Gaynor's got to leave the house if she wants to meet her newborn grand-daughter. Stillness has been the only way to deal with her chronic pain but now it's time to move.
Gilly's not sure what her dying dad is feeling but she knows, from experience, that it's best not to Google it.
Dougie and Ciara have spent their last NCT class preparing for the labor pains ahead, but now it's time for one last night on the dance floor.

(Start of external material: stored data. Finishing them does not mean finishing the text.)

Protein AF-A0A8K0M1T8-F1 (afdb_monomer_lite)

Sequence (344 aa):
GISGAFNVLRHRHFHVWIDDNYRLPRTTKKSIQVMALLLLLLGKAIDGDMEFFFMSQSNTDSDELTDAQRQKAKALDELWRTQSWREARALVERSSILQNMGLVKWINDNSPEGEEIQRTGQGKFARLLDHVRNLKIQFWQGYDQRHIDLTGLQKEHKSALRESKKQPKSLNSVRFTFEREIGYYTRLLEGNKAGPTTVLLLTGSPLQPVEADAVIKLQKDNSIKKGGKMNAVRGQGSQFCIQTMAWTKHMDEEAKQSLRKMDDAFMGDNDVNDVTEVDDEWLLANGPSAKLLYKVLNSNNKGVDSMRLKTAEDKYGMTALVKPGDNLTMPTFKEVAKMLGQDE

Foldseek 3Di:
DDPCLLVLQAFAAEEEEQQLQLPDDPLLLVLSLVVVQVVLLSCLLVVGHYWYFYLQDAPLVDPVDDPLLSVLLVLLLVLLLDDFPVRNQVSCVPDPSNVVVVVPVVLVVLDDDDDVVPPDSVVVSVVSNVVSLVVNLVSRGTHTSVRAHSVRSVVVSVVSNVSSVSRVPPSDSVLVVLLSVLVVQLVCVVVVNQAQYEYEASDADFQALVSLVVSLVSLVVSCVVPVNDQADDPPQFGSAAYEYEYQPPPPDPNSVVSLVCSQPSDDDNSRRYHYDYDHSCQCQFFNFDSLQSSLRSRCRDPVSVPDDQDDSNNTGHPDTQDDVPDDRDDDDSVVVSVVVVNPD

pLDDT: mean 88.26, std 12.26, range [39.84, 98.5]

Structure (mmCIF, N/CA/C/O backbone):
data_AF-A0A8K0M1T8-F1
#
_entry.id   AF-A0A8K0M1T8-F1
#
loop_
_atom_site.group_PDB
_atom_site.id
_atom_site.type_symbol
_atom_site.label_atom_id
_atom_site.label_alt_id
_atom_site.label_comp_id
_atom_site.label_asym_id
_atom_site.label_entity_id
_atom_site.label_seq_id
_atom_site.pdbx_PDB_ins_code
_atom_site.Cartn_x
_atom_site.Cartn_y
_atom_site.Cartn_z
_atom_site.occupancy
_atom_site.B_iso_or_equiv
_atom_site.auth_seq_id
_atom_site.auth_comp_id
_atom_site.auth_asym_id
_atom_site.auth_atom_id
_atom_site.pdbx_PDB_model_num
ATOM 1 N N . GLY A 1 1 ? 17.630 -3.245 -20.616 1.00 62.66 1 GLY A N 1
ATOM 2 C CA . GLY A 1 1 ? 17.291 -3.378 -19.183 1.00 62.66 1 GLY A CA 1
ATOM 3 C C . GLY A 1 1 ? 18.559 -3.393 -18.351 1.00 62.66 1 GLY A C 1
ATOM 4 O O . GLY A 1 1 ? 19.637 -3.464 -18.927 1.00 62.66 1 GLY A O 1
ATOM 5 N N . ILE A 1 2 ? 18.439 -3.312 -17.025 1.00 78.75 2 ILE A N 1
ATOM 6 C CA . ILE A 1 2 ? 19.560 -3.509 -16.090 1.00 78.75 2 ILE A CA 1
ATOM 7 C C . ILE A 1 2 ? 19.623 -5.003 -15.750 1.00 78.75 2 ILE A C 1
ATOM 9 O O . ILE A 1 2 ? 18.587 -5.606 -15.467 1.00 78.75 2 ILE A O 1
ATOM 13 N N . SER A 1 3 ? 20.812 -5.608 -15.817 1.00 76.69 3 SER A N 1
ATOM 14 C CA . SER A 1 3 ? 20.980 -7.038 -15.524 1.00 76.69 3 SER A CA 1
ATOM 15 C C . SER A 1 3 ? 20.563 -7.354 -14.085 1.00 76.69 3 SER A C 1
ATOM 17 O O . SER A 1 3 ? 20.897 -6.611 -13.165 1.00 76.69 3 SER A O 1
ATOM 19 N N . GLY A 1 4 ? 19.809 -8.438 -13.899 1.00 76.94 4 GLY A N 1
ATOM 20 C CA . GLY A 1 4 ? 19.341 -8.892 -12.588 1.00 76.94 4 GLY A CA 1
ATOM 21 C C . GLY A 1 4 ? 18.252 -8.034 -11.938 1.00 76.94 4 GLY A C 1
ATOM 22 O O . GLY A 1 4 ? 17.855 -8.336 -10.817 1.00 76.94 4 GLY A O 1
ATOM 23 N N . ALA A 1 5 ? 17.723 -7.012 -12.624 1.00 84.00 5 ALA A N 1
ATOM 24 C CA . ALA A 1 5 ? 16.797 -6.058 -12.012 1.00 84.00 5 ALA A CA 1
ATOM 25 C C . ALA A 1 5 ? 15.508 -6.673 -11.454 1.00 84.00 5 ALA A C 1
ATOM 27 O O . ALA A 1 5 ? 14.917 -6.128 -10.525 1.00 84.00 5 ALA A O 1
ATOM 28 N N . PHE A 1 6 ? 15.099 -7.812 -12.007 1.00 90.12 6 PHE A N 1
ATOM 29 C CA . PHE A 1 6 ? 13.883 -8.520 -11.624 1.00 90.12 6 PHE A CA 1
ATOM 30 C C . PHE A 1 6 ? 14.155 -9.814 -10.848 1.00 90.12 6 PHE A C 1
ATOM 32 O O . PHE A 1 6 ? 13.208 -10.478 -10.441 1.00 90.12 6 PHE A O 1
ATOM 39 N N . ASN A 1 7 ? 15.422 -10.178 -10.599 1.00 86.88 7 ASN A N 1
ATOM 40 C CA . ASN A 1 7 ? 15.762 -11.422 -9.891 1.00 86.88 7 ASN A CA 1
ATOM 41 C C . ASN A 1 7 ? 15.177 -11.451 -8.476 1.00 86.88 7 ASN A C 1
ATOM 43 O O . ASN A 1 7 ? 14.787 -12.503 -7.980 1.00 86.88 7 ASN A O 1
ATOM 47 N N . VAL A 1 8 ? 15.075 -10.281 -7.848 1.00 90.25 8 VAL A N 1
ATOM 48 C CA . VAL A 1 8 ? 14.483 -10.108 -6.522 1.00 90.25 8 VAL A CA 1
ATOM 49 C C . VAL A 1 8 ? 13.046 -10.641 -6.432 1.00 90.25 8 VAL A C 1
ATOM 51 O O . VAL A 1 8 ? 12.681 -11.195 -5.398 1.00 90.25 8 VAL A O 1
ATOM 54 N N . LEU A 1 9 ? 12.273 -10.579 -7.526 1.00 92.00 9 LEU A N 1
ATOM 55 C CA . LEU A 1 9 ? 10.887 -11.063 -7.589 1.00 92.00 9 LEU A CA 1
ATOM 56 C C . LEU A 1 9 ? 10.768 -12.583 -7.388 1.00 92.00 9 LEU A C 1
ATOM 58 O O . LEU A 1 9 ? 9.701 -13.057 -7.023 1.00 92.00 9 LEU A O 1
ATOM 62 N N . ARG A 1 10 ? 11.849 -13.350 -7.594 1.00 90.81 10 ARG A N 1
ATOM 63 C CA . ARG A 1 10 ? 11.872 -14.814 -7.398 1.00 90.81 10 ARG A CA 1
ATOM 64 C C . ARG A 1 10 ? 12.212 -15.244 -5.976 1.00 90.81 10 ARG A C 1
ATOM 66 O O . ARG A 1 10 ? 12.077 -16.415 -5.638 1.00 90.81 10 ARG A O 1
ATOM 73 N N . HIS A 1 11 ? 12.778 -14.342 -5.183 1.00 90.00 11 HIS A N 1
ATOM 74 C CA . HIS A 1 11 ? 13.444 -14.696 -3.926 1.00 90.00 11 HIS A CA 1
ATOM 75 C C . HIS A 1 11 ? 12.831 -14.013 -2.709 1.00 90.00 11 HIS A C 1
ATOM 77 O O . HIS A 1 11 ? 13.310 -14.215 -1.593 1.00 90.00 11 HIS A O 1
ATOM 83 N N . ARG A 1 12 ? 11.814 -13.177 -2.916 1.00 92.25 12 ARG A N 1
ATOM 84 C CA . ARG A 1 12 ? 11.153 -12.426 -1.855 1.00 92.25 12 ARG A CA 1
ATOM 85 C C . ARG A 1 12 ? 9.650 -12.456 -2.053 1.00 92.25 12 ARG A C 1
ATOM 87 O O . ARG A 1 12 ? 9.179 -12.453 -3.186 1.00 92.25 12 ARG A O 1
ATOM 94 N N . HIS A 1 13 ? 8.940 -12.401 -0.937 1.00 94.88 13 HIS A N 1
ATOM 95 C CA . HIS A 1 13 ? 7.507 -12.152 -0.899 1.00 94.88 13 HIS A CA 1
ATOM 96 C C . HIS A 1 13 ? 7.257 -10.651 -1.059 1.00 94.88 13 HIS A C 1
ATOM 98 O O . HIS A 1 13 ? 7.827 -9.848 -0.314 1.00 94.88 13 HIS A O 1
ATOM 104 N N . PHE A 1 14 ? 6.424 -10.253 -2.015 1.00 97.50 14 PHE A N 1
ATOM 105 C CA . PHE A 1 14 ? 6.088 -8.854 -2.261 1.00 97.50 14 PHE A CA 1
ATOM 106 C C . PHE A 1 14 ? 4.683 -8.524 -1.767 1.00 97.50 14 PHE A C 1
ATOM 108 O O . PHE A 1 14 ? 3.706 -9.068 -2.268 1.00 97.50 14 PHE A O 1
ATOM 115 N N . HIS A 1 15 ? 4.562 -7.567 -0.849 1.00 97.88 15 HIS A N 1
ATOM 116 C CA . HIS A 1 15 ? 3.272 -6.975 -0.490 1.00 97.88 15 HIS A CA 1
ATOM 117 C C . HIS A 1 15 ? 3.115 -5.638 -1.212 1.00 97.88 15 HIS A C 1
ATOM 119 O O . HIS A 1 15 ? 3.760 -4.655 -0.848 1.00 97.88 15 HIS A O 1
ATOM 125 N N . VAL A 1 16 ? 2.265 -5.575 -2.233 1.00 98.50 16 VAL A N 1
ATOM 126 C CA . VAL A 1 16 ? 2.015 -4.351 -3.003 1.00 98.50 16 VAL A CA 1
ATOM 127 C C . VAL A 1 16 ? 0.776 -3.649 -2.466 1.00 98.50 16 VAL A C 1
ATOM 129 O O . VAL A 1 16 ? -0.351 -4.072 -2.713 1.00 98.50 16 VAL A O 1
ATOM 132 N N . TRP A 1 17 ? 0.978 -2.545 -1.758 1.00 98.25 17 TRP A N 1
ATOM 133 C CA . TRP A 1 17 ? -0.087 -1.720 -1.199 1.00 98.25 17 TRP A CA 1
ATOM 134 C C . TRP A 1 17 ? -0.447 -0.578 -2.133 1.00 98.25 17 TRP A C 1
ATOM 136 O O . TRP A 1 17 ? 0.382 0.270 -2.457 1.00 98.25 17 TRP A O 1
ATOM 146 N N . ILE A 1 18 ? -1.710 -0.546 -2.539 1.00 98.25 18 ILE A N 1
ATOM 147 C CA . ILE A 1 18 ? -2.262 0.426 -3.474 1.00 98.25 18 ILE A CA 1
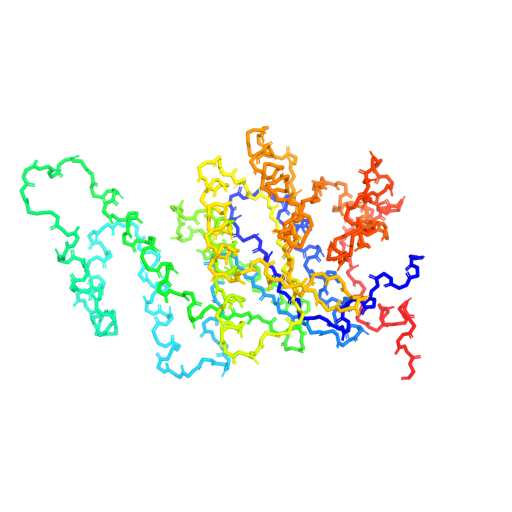ATOM 148 C C . ILE A 1 18 ? -3.080 1.449 -2.691 1.00 98.25 18 ILE A C 1
ATOM 150 O O . ILE A 1 18 ? -4.046 1.097 -2.006 1.00 98.25 18 ILE A O 1
ATOM 154 N N . ASP A 1 19 ? -2.716 2.722 -2.823 1.00 97.00 19 ASP A N 1
ATOM 155 C CA . ASP A 1 19 ? -3.492 3.824 -2.267 1.00 97.00 19 ASP A CA 1
ATOM 156 C C . ASP A 1 19 ? -4.816 3.991 -3.021 1.00 97.00 19 ASP A C 1
ATOM 158 O O . ASP A 1 19 ? -4.881 4.419 -4.176 1.00 97.00 19 ASP A O 1
ATOM 162 N N . ASP A 1 20 ? -5.888 3.622 -2.331 1.00 94.81 20 ASP A N 1
ATOM 163 C CA . ASP A 1 20 ? -7.266 3.654 -2.786 1.00 94.81 20 ASP A CA 1
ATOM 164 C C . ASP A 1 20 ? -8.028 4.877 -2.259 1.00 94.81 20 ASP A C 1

And then there's Mick, who wakes up on Portobello Beach in the early hours of the morning with two gold rings in his pocket. He can't remember what they're for but he knows it's something important. He'll work out what if only his old pal, Pat, will stop buying him drinks...
Five Edinburgh souls stagger towards each other and are transformed. Full of tenderness and humor, Frances Poet's play Still is a cathartic story of life, loss and joy. It premiered at the Traverse Theatre, Edinburgh, during the 2021 Edinburgh Festival Fringe, directed by the theatre's Artistic Director Gareth Nicholls.
About the Author: Frances Poet is a Glasgow-based writer. Her stage work includes: Still (Traverse Theatre, Edinburgh, 2021); Maggie May (Leeds Playhouse, Leicester Curve & Queen's Theatre Hornchurch co-production, 2020); Fibres (Stellar Quines & Glasgow Citizens Theatre, 2019); Gut (Traverse Theatre, Edinburgh, 2018); Adam (National Theatre of Scotland at the Traverse Theatre, 2017); Faith Fall (Òran Mór and Bristol's Tobacco Factory, 2012) and What Put the Blood (Abbey Theatre, 2017). She has also written a number of free adaptations including Strindberg's Dance of Death (Citizens Theatre, 2016) and Molière's The Misanthrope (Òran Mór, 2014).
Her TV and radio work includes River City and The Disappointed, aired on BBC Radio Scotland in 2015. Her short film, Spores, screened at the Edinburgh Film Festival and Bogoshorts Festival, Bogotá, in 2016.